Summary by Dirk Langeveld

A major banking group is urging the Consumer Financial Protection Bureau to extend its supervisory authority to fintech lenders that offer small business lending, saying this action is necessary to protect smaller companies and ensure that federal oversight is applied equally across all lenders.

Richard Hunt, president and CEO of the Consumer Bankers Association, sent the letter to CFPB Director Rohit Chopra. He said fintech lenders currently operate outside the regulatory purview of the CFPB and are not required to abide by the same federal oversight requirements that traditional banks must meet.

The CBA estimates that about 30 percent of the current market is serviced through nonbank alternative lenders such as peer-to-peer lenders, business-to-business lenders, and crowdfunding platforms.

Fintechs have made greater inroads into small business lending since they offer greater convenience and speed in accessing funds. However, they have also been criticized for having more onerous terms such as higher interest rates and more frequent payments.

Hunt also said the Paycheck Protection Program demonstrated that fintechs are more likely to be involved in questionable loans. One study found that nonbank fintech lenders were nearly five times as likely as traditional lenders to be involved in suspicious transactions, and that nine out of the 10 lenders with the highest rates of suspicious PPP loans were fintechs.

“A failure to examine fintechs does not just contribute to an uneven playing field between fintechs and supervised entities, but more importantly, results in a continuous and growing threat of harm to small businesses, which are best protected when entities offering similar financial products and services are subject to the same oversight,” writes Hunt.

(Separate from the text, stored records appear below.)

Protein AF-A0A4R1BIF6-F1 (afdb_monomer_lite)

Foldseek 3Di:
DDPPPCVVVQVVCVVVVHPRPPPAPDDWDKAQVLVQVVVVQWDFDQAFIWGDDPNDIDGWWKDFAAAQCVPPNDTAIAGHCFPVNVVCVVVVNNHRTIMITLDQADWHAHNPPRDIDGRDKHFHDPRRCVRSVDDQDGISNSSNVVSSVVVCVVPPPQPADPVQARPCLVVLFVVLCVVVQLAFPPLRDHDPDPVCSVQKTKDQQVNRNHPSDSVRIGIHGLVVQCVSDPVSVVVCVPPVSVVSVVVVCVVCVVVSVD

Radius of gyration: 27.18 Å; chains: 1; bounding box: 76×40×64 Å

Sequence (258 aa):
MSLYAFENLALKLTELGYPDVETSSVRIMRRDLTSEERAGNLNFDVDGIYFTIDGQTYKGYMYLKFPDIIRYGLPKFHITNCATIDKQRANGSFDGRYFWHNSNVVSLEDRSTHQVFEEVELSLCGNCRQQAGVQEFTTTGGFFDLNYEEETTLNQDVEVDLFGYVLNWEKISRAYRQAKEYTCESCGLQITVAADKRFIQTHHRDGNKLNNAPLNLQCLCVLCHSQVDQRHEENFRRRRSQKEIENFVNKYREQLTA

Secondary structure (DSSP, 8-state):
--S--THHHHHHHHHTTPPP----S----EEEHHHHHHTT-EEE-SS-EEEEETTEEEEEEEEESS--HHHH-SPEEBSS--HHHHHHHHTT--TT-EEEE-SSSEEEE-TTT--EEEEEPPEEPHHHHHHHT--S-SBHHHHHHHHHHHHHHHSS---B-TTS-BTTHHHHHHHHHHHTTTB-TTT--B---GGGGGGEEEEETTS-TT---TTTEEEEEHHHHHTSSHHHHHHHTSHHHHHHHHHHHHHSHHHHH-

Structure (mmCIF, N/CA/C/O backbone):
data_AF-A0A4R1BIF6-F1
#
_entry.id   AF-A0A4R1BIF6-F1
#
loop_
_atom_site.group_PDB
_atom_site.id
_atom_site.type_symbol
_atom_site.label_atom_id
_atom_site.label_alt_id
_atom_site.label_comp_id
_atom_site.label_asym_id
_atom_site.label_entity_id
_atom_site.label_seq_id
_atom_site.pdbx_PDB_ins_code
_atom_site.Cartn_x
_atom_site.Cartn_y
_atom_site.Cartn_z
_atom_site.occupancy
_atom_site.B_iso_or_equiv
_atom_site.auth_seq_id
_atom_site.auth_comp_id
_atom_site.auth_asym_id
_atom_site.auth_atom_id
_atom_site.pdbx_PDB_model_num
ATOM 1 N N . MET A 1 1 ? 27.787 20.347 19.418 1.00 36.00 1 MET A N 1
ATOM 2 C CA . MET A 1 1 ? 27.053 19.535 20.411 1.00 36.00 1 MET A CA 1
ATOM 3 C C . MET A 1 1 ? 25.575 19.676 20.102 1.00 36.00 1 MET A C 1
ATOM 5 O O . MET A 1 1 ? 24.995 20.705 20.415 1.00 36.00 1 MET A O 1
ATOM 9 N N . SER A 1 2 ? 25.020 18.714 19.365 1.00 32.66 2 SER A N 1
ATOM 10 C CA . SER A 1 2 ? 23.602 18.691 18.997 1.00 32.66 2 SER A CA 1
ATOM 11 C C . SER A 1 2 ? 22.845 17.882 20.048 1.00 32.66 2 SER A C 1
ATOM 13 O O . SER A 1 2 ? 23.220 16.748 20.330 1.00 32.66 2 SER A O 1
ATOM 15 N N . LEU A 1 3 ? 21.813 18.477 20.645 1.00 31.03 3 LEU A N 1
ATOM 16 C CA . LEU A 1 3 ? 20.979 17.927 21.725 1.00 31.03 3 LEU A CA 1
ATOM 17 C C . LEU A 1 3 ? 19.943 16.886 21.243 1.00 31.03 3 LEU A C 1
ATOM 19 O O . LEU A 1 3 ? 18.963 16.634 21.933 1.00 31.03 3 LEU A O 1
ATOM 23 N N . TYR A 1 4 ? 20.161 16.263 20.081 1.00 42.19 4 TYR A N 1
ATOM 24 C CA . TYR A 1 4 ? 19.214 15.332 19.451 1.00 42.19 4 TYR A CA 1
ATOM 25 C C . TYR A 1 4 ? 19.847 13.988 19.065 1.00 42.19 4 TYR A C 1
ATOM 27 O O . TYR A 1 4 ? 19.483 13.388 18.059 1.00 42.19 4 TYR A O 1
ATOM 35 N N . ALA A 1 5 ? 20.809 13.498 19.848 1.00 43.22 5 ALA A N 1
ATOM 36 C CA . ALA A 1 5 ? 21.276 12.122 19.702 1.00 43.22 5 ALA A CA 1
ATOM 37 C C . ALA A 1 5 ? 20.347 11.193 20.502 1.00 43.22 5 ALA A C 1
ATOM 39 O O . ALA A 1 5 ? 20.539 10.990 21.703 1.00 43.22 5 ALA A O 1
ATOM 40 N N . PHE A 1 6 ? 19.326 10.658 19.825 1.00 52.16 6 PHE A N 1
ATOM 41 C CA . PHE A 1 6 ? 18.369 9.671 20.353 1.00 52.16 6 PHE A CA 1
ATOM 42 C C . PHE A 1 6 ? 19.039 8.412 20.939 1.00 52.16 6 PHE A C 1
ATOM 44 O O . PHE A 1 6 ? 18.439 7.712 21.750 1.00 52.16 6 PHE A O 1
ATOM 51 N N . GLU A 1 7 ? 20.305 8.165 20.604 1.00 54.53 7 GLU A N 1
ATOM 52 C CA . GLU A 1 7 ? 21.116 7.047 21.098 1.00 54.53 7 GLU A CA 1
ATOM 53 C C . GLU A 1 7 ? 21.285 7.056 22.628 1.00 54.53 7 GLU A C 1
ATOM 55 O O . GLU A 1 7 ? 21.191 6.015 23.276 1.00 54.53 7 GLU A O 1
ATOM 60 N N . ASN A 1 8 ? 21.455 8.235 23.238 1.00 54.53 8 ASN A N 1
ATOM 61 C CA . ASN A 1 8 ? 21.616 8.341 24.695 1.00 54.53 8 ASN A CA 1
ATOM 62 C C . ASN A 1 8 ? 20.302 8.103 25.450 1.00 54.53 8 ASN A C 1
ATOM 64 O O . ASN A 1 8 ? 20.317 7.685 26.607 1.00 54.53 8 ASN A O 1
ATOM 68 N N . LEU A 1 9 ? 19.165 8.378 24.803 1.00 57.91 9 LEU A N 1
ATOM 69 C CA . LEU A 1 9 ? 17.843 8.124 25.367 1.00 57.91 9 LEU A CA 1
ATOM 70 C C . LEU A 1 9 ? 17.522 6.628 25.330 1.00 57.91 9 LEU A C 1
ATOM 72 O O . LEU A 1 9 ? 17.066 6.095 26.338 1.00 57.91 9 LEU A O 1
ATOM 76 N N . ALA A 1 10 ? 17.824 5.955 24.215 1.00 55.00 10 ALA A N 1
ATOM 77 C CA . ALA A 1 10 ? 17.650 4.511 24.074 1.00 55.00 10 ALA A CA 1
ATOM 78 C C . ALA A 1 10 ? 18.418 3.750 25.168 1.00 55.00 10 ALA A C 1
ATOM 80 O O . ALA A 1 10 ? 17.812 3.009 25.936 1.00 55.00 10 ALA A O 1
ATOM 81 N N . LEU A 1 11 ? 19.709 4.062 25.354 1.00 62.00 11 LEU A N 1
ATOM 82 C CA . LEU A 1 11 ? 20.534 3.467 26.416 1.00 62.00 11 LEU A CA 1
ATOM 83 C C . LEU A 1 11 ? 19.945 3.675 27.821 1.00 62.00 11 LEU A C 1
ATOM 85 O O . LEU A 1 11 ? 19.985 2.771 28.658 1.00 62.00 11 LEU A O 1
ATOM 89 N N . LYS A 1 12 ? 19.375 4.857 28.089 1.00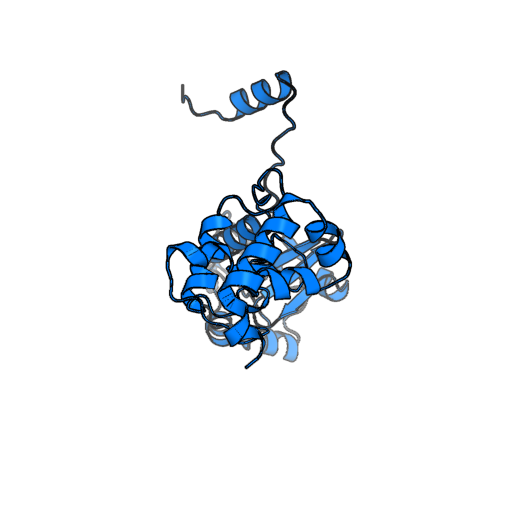 65.88 12 LYS A N 1
ATOM 90 C CA . LYS A 1 12 ? 18.778 5.174 29.392 1.00 65.88 12 LYS A CA 1
ATOM 91 C C . LYS A 1 12 ? 17.480 4.409 29.645 1.00 65.88 12 LYS A C 1
ATOM 93 O O . LYS A 1 12 ? 17.207 4.043 30.786 1.00 65.88 12 LYS A O 1
ATOM 98 N N . LEU A 1 13 ? 16.684 4.174 28.606 1.00 62.75 13 LEU A N 1
ATOM 99 C CA . LEU A 1 13 ? 15.441 3.410 28.693 1.00 62.75 13 LEU A CA 1
ATOM 100 C C . LEU A 1 13 ? 15.722 1.919 28.923 1.00 62.75 13 LEU A C 1
ATOM 102 O O . LEU A 1 13 ? 15.085 1.322 29.793 1.00 62.75 13 LEU A O 1
ATOM 106 N N . THR A 1 14 ? 16.742 1.365 28.259 1.00 63.88 14 THR A N 1
ATOM 107 C CA . THR A 1 14 ? 17.225 -0.004 28.499 1.00 63.88 14 THR A CA 1
ATOM 108 C C . THR A 1 14 ? 17.715 -0.187 29.942 1.00 63.88 14 THR A C 1
ATOM 110 O O . THR A 1 14 ? 17.349 -1.161 30.598 1.00 63.88 14 THR A O 1
ATOM 113 N N . GLU A 1 15 ? 18.482 0.768 30.493 1.00 76.25 15 GLU A N 1
ATOM 114 C CA . GLU A 1 15 ? 18.911 0.743 31.908 1.00 76.25 15 GLU A CA 1
ATOM 115 C C . GLU A 1 15 ? 17.736 0.752 32.898 1.00 76.25 15 GLU A C 1
ATOM 117 O O . GLU A 1 15 ? 17.832 0.186 33.987 1.00 76.25 15 GLU A O 1
ATOM 122 N N . LEU A 1 16 ? 16.631 1.408 32.539 1.00 76.62 16 LEU A N 1
ATOM 123 C CA . LEU A 1 16 ? 15.432 1.521 33.370 1.00 76.62 16 LEU A CA 1
ATOM 124 C C . LEU A 1 16 ? 14.482 0.318 33.226 1.00 76.62 16 LEU A C 1
ATOM 126 O O . LEU A 1 16 ? 13.416 0.314 33.843 1.00 76.62 16 LEU A O 1
ATOM 130 N N . GLY A 1 17 ? 14.867 -0.704 32.455 1.00 49.91 17 GLY A N 1
ATOM 131 C CA . GLY A 1 17 ? 14.091 -1.931 32.274 1.00 49.91 17 GLY A CA 1
ATOM 132 C C . GLY A 1 17 ? 12.882 -1.772 31.354 1.00 49.91 17 GLY A C 1
ATOM 133 O O . GLY A 1 17 ? 11.999 -2.631 31.369 1.00 49.91 17 GLY A O 1
ATOM 134 N N . TYR A 1 18 ? 12.825 -0.694 30.565 1.00 53.19 18 TYR A N 1
ATOM 135 C CA . TYR A 1 18 ? 11.855 -0.597 29.480 1.00 53.19 18 TYR A CA 1
ATOM 136 C C . TYR A 1 18 ? 12.299 -1.525 28.340 1.00 53.19 18 TYR A C 1
ATOM 138 O O . TYR A 1 18 ? 13.493 -1.555 28.027 1.00 53.19 18 TYR A O 1
ATOM 146 N N . PRO A 1 19 ? 11.377 -2.301 27.739 1.00 49.16 19 PRO A N 1
ATOM 147 C CA . PRO A 1 19 ? 11.698 -3.093 26.560 1.00 49.16 19 PRO A CA 1
ATOM 148 C C . PRO A 1 19 ? 12.215 -2.165 25.458 1.00 49.16 19 PRO A C 1
ATOM 150 O O . PRO A 1 19 ? 11.720 -1.045 25.310 1.00 49.16 19 PRO A O 1
ATOM 153 N N . ASP A 1 20 ? 13.227 -2.629 24.720 1.00 46.84 20 ASP A N 1
ATOM 154 C CA . ASP A 1 20 ? 13.696 -1.944 23.518 1.00 46.84 20 ASP A CA 1
ATOM 155 C C . ASP A 1 20 ? 12.483 -1.676 22.628 1.00 46.84 20 ASP A C 1
ATOM 157 O O . ASP A 1 20 ? 11.704 -2.589 22.344 1.00 46.84 20 ASP A O 1
ATOM 161 N N . VAL A 1 21 ? 12.293 -0.417 22.233 1.00 44.56 21 VAL A N 1
ATOM 162 C CA . VAL A 1 21 ? 11.272 -0.073 21.245 1.00 44.56 21 VAL A CA 1
ATOM 163 C C . VAL A 1 21 ? 11.687 -0.802 19.978 1.00 44.56 21 VAL A C 1
ATOM 165 O O . VAL A 1 21 ? 12.732 -0.476 19.411 1.00 44.56 21 VAL A O 1
ATOM 168 N N . GLU A 1 22 ? 10.925 -1.830 19.596 1.00 41.19 22 GLU A N 1
ATOM 169 C CA . GLU A 1 22 ? 11.183 -2.610 18.393 1.00 41.19 22 GLU A CA 1
ATOM 170 C C . GLU A 1 22 ? 11.439 -1.643 17.239 1.00 41.19 22 GLU A C 1
ATOM 172 O O . GLU A 1 22 ? 10.616 -0.799 16.879 1.00 41.19 22 GLU A O 1
ATOM 177 N N . THR A 1 23 ? 12.662 -1.710 16.728 1.00 40.09 23 THR A N 1
ATOM 178 C CA . THR A 1 23 ? 13.089 -0.950 15.564 1.00 40.09 23 THR A CA 1
ATOM 179 C C . THR A 1 23 ? 12.131 -1.282 14.427 1.00 40.09 23 THR A C 1
ATOM 181 O O . THR A 1 23 ? 12.106 -2.421 13.989 1.00 40.09 23 THR A O 1
ATOM 184 N N . SER A 1 24 ? 11.316 -0.300 14.017 1.00 43.62 24 SER A N 1
ATOM 185 C CA . SER A 1 24 ? 10.566 -0.221 12.753 1.00 43.62 24 SER A CA 1
ATOM 186 C C . SER A 1 24 ? 10.306 -1.578 12.073 1.00 43.62 24 SER A C 1
ATOM 188 O O . SER A 1 24 ? 11.196 -2.132 11.426 1.00 43.62 24 SER A O 1
ATOM 190 N N . SER A 1 25 ? 9.057 -2.043 12.100 1.00 51.06 25 SER A N 1
ATOM 191 C CA . SER A 1 25 ? 8.549 -3.233 11.392 1.00 51.06 25 SER A CA 1
ATOM 192 C C . SER A 1 25 ? 8.835 -3.277 9.875 1.00 51.06 25 SER A C 1
ATOM 194 O O . SER A 1 25 ? 8.630 -4.310 9.233 1.00 51.06 25 SER A O 1
ATOM 196 N N . VAL A 1 26 ? 9.369 -2.200 9.291 1.00 57.84 26 VAL A N 1
ATOM 197 C CA . VAL A 1 26 ? 9.729 -2.105 7.873 1.00 57.84 26 VAL A CA 1
ATOM 198 C C . VAL A 1 26 ? 11.092 -2.745 7.593 1.00 57.84 26 VAL A C 1
ATOM 200 O O . VAL A 1 26 ? 12.159 -2.158 7.786 1.00 57.84 26 VAL A O 1
ATOM 203 N N . ARG A 1 27 ? 11.060 -3.977 7.075 1.00 73.62 27 ARG A N 1
ATOM 204 C CA . ARG A 1 27 ? 12.249 -4.715 6.618 1.00 73.62 27 ARG A CA 1
ATOM 205 C C . ARG A 1 27 ? 12.584 -4.338 5.172 1.00 73.62 27 ARG A C 1
ATOM 207 O O . ARG A 1 27 ? 11.970 -4.848 4.234 1.00 73.62 27 ARG A O 1
ATOM 214 N N . ILE A 1 28 ? 13.596 -3.492 4.970 1.00 70.00 28 ILE A N 1
ATOM 215 C CA . ILE A 1 28 ? 14.084 -3.142 3.625 1.00 70.00 28 ILE A CA 1
ATOM 216 C C . ILE A 1 28 ? 14.898 -4.299 3.029 1.00 70.00 28 ILE A C 1
ATOM 218 O O . ILE A 1 28 ? 15.838 -4.805 3.643 1.00 70.00 28 ILE A O 1
ATOM 222 N N . MET A 1 29 ? 14.557 -4.724 1.811 1.00 84.75 29 MET A N 1
ATOM 223 C CA . MET A 1 29 ? 15.207 -5.845 1.129 1.00 84.75 29 MET A CA 1
ATOM 224 C C . MET A 1 29 ? 15.291 -5.623 -0.376 1.00 84.75 29 MET A C 1
ATOM 226 O O . MET A 1 29 ? 14.338 -5.156 -0.992 1.00 84.75 29 MET A O 1
ATOM 230 N N . ARG A 1 30 ? 16.405 -6.046 -0.980 1.00 87.81 30 ARG A N 1
ATOM 231 C CA . ARG A 1 30 ? 16.570 -6.170 -2.433 1.00 87.81 30 ARG A CA 1
ATOM 232 C C . ARG A 1 30 ? 16.792 -7.637 -2.788 1.00 87.81 30 ARG A C 1
ATOM 234 O O . ARG A 1 30 ? 17.681 -8.272 -2.219 1.00 87.81 30 ARG A O 1
ATOM 241 N N . ARG A 1 31 ? 16.015 -8.171 -3.730 1.00 88.88 31 ARG A N 1
ATOM 242 C CA . ARG A 1 31 ? 16.068 -9.580 -4.157 1.00 88.88 31 ARG A CA 1
ATOM 243 C C . ARG A 1 31 ? 16.094 -9.709 -5.673 1.00 88.88 31 ARG A C 1
ATOM 245 O O . ARG A 1 31 ? 15.618 -8.832 -6.389 1.00 88.88 31 ARG A O 1
ATOM 252 N N . ASP A 1 32 ? 16.652 -10.807 -6.169 1.00 92.19 32 ASP A N 1
ATOM 253 C CA . ASP A 1 32 ? 16.572 -11.157 -7.587 1.00 92.19 32 ASP A CA 1
ATOM 254 C C . ASP A 1 32 ? 15.142 -11.587 -7.926 1.00 92.19 32 ASP A C 1
ATOM 256 O O . ASP A 1 32 ? 14.696 -12.640 -7.478 1.00 92.19 32 ASP A O 1
ATOM 260 N N . LEU A 1 33 ? 14.420 -10.778 -8.706 1.00 92.75 33 LEU A N 1
ATOM 261 C CA . LEU A 1 33 ? 12.985 -10.977 -8.903 1.00 92.75 33 LEU A CA 1
ATOM 262 C C . LEU A 1 33 ? 12.673 -12.331 -9.541 1.00 92.75 33 LEU A C 1
ATOM 264 O O . LEU A 1 33 ? 11.792 -13.041 -9.075 1.00 92.75 33 LEU A O 1
ATOM 268 N N . THR A 1 34 ? 13.405 -12.712 -10.589 1.00 92.25 34 THR A N 1
ATOM 269 C CA . THR A 1 34 ? 13.144 -13.969 -11.304 1.00 92.25 34 THR A CA 1
ATOM 270 C C . THR A 1 34 ? 13.425 -15.182 -10.423 1.00 92.25 34 THR A C 1
ATOM 272 O O . THR A 1 34 ? 12.712 -16.181 -10.513 1.00 92.25 34 THR A O 1
ATOM 275 N N . SER A 1 35 ? 14.444 -15.108 -9.565 1.00 90.62 35 SER A N 1
ATOM 276 C CA . SER A 1 35 ? 14.740 -16.180 -8.613 1.00 90.62 35 SER A CA 1
ATOM 277 C C . SER A 1 35 ? 13.624 -16.339 -7.580 1.00 90.62 35 SER A C 1
ATOM 279 O O . SER A 1 35 ? 13.169 -17.459 -7.361 1.00 90.62 35 SER A O 1
ATOM 281 N N . GLU A 1 36 ? 13.140 -15.237 -6.997 1.00 92.56 36 GLU A N 1
ATOM 282 C CA . GLU A 1 36 ? 12.054 -15.277 -6.006 1.00 92.56 36 GLU A CA 1
ATOM 283 C C . GLU A 1 36 ? 10.705 -15.679 -6.626 1.00 92.56 36 GLU A C 1
ATOM 285 O O . GLU A 1 36 ? 9.936 -16.416 -6.011 1.00 92.56 36 GLU A O 1
ATOM 290 N N . GLU A 1 37 ? 10.430 -15.269 -7.869 1.00 91.19 37 GLU A N 1
ATOM 291 C CA . GLU A 1 37 ? 9.227 -15.676 -8.607 1.00 91.19 37 GLU A CA 1
ATOM 292 C C . GLU A 1 37 ? 9.220 -17.191 -8.847 1.00 91.19 37 GLU A C 1
ATOM 294 O O . GLU A 1 37 ? 8.221 -17.859 -8.590 1.00 91.19 37 GLU A O 1
ATOM 299 N N . ARG A 1 38 ? 10.358 -17.768 -9.259 1.00 93.50 38 ARG A N 1
ATOM 300 C CA . ARG A 1 38 ? 10.501 -19.224 -9.448 1.00 93.50 38 ARG A CA 1
ATOM 301 C C . ARG A 1 38 ? 10.442 -20.008 -8.139 1.00 93.50 38 ARG A C 1
ATOM 303 O O . ARG A 1 38 ? 10.038 -21.167 -8.157 1.00 93.50 38 ARG A O 1
ATOM 310 N N . ALA A 1 39 ? 10.845 -19.393 -7.030 1.00 91.56 39 ALA A N 1
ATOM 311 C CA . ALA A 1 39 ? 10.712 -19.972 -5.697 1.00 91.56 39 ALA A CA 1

The letter says a failure to regulate fintechs will also undermine the CFPB’s other efforts, including identifying and addressing small business lending needs and concerns under a proposed rule for expanded data collection. This data would be incomplete and inaccurate if the CFPB’s supervision does not extend to fintechs, the CBA argues.

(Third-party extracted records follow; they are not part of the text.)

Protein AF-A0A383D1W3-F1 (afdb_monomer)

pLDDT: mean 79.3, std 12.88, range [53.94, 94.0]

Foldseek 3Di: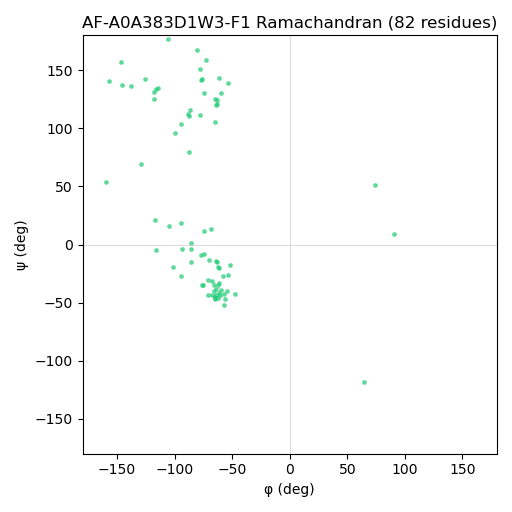
DDDDDPPDPDPDDDDDDPVNVVVVVCVVVCVVCVVVVPPCCVVCVPQADADEDAQCADPVVVVVVVRVSHHDDAFYYPPPVRRD

Sequence (84 aa):
MPPPFWLMTTPYVPPIRRRAFLKTTVAATGAIAFPMVVPRRVFGANERLNIAAIGSGGKGQVDIDGCESQNIVALCDVDPGKAA

Structure (mmCIF, N/CA/C/O backbone):
data_AF-A0A383D1W3-F1
#
_entry.id   AF-A0A383D1W3-F1
#
loop_
_atom_site.group_PDB
_atom_site.id
_atom_site.type_symbol
_atom_site.label_atom_id
_atom_site.label_alt_id
_atom_site.label_comp_id
_atom_site.label_asym_id
_atom_site.label_entity_id
_atom_site.label_seq_id
_atom_site.pdbx_PDB_ins_code
_atom_site.Cartn_x
_atom_site.Cartn_y
_atom_site.Cartn_z
_atom_site.occupancy
_atom_site.B_iso_or_equiv
_atom_site.auth_seq_id
_atom_site.auth_comp_id
_atom_site.auth_asym_id
_atom_site.auth_atom_id
_atom_site.pdbx_PDB_model_num
ATOM 1 N N . MET A 1 1 ? -35.783 16.363 77.204 1.00 55.28 1 MET A N 1
ATOM 2 C CA . MET A 1 1 ? -36.516 16.385 75.919 1.00 55.28 1 MET A CA 1
ATOM 3 C C . MET A 1 1 ? -35.628 15.748 74.855 1.00 55.28 1 MET A C 1
ATOM 5 O O . MET A 1 1 ? -34.559 16.301 74.626 1.00 55.28 1 MET A O 1
ATOM 9 N N . PRO A 1 2 ? -35.975 14.586 74.272 1.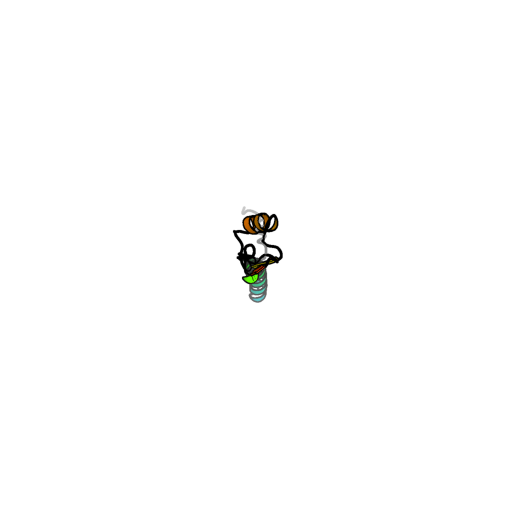00 59.06 2 PRO A N 1
ATOM 10 C CA . PRO A 1 2 ? -35.242 14.044 73.127 1.00 59.06 2 PRO A CA 1
ATOM 11 C C . PRO A 1 2 ? -35.641 14.777 71.823 1.00 59.06 2 PRO A C 1
ATOM 13 O O . PRO A 1 2 ? -36.765 15.278 71.740 1.00 59.06 2 PRO A O 1
ATOM 16 N N . PRO A 1 3 ? -34.744 14.881 70.823 1.00 63.41 3 PRO A N 1
ATOM 17 C CA . PRO A 1 3 ? -35.018 15.562 69.553 1.00 63.41 3 PRO A CA 1
ATOM 18 C C . PRO A 1 3 ? -35.969 14.761 68.628 1.00 63.41 3 PRO A C 1
ATOM 20 O O . PRO A 1 3 ? -36.103 13.547 68.793 1.00 63.41 3 PRO A O 1
ATOM 23 N N . PRO A 1 4 ? -36.643 15.422 67.659 1.00 63.25 4 PRO A N 1
ATOM 24 C CA . PRO A 1 4 ? -37.690 14.823 66.829 1.00 63.25 4 PRO A CA 1
ATOM 25 C C . PRO A 1 4 ? -37.143 13.921 65.705 1.00 63.25 4 PRO A C 1
ATOM 27 O O . PRO A 1 4 ? -36.159 14.228 65.039 1.00 63.25 4 PRO A O 1
ATOM 30 N N . PHE A 1 5 ? -37.848 12.815 65.474 1.00 65.19 5 PHE A N 1
ATOM 31 C CA . PHE A 1 5 ? -37.519 11.631 64.659 1.00 65.19 5 PHE A CA 1
ATOM 32 C C . PHE A 1 5 ? -37.443 11.827 63.116 1.00 65.19 5 PHE A C 1
ATOM 34 O O . PHE A 1 5 ? -37.401 10.858 62.366 1.00 65.19 5 PHE A O 1
ATOM 41 N N . TRP A 1 6 ? -37.402 13.052 62.588 1.00 62.75 6 TRP A N 1
ATOM 42 C CA . TRP A 1 6 ? -37.708 13.316 61.165 1.00 62.75 6 TRP A CA 1
ATOM 43 C C . TRP A 1 6 ? -36.525 13.367 60.173 1.00 62.75 6 TRP A C 1
ATOM 45 O O . TRP A 1 6 ? -36.692 13.878 59.070 1.00 62.75 6 TRP A O 1
ATOM 55 N N . LEU A 1 7 ? -35.341 12.830 60.496 1.00 60.28 7 LEU A N 1
ATOM 56 C CA . LEU A 1 7 ? -34.134 12.978 59.650 1.00 60.28 7 LEU A CA 1
ATOM 57 C C . LEU A 1 7 ? -33.537 11.681 59.068 1.00 60.28 7 LEU A C 1
ATOM 59 O O . LEU A 1 7 ? -32.376 11.677 58.672 1.00 60.28 7 LEU A O 1
ATOM 63 N N . MET A 1 8 ? -34.295 10.585 58.965 1.00 59.59 8 MET A N 1
ATOM 64 C CA . MET A 1 8 ? -33.765 9.330 58.405 1.00 59.59 8 MET A CA 1
ATOM 65 C C . MET A 1 8 ? -34.658 8.746 57.300 1.00 59.59 8 MET A C 1
ATOM 67 O O . MET A 1 8 ? -35.268 7.693 57.461 1.00 59.59 8 MET A O 1
ATOM 71 N N . THR A 1 9 ? -34.725 9.412 56.147 1.00 67.12 9 THR A N 1
ATOM 72 C CA . THR A 1 9 ? -35.188 8.791 54.897 1.00 67.12 9 THR A CA 1
ATOM 73 C C . THR A 1 9 ? -33.999 8.129 54.205 1.00 67.12 9 THR A C 1
ATOM 75 O O . THR A 1 9 ? -33.399 8.680 53.285 1.00 67.12 9 THR A O 1
ATOM 78 N N . THR A 1 10 ? -33.608 6.934 54.649 1.00 70.06 10 THR A N 1
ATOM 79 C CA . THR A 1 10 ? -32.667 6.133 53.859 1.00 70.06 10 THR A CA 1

The proposed data collection rule would expand the data reporting requirements for financial institutions involved in small business lending. This rule would apply to financial institutions that originated at least 25 qualifying credit transactions to small businesses in the two preceding calendar years.

In addition, the Small Business Lending and Disclosure Act of 2021 currently before Congress seeks to expand the safeguards currently provided through the Truth in Lending Act to small business financing. The legislation would require small business lenders to disclose a variety of information and is designed to combat predatory lenders and loan products whose terms and conditions are unclear.

The sponsors of the legislation referenced fintech and alternative lenders, saying their conditions often include undisclosed fees or a lack of transparency on the interest rate or other terms. This can result in borrowers taking on more debt than they can afford.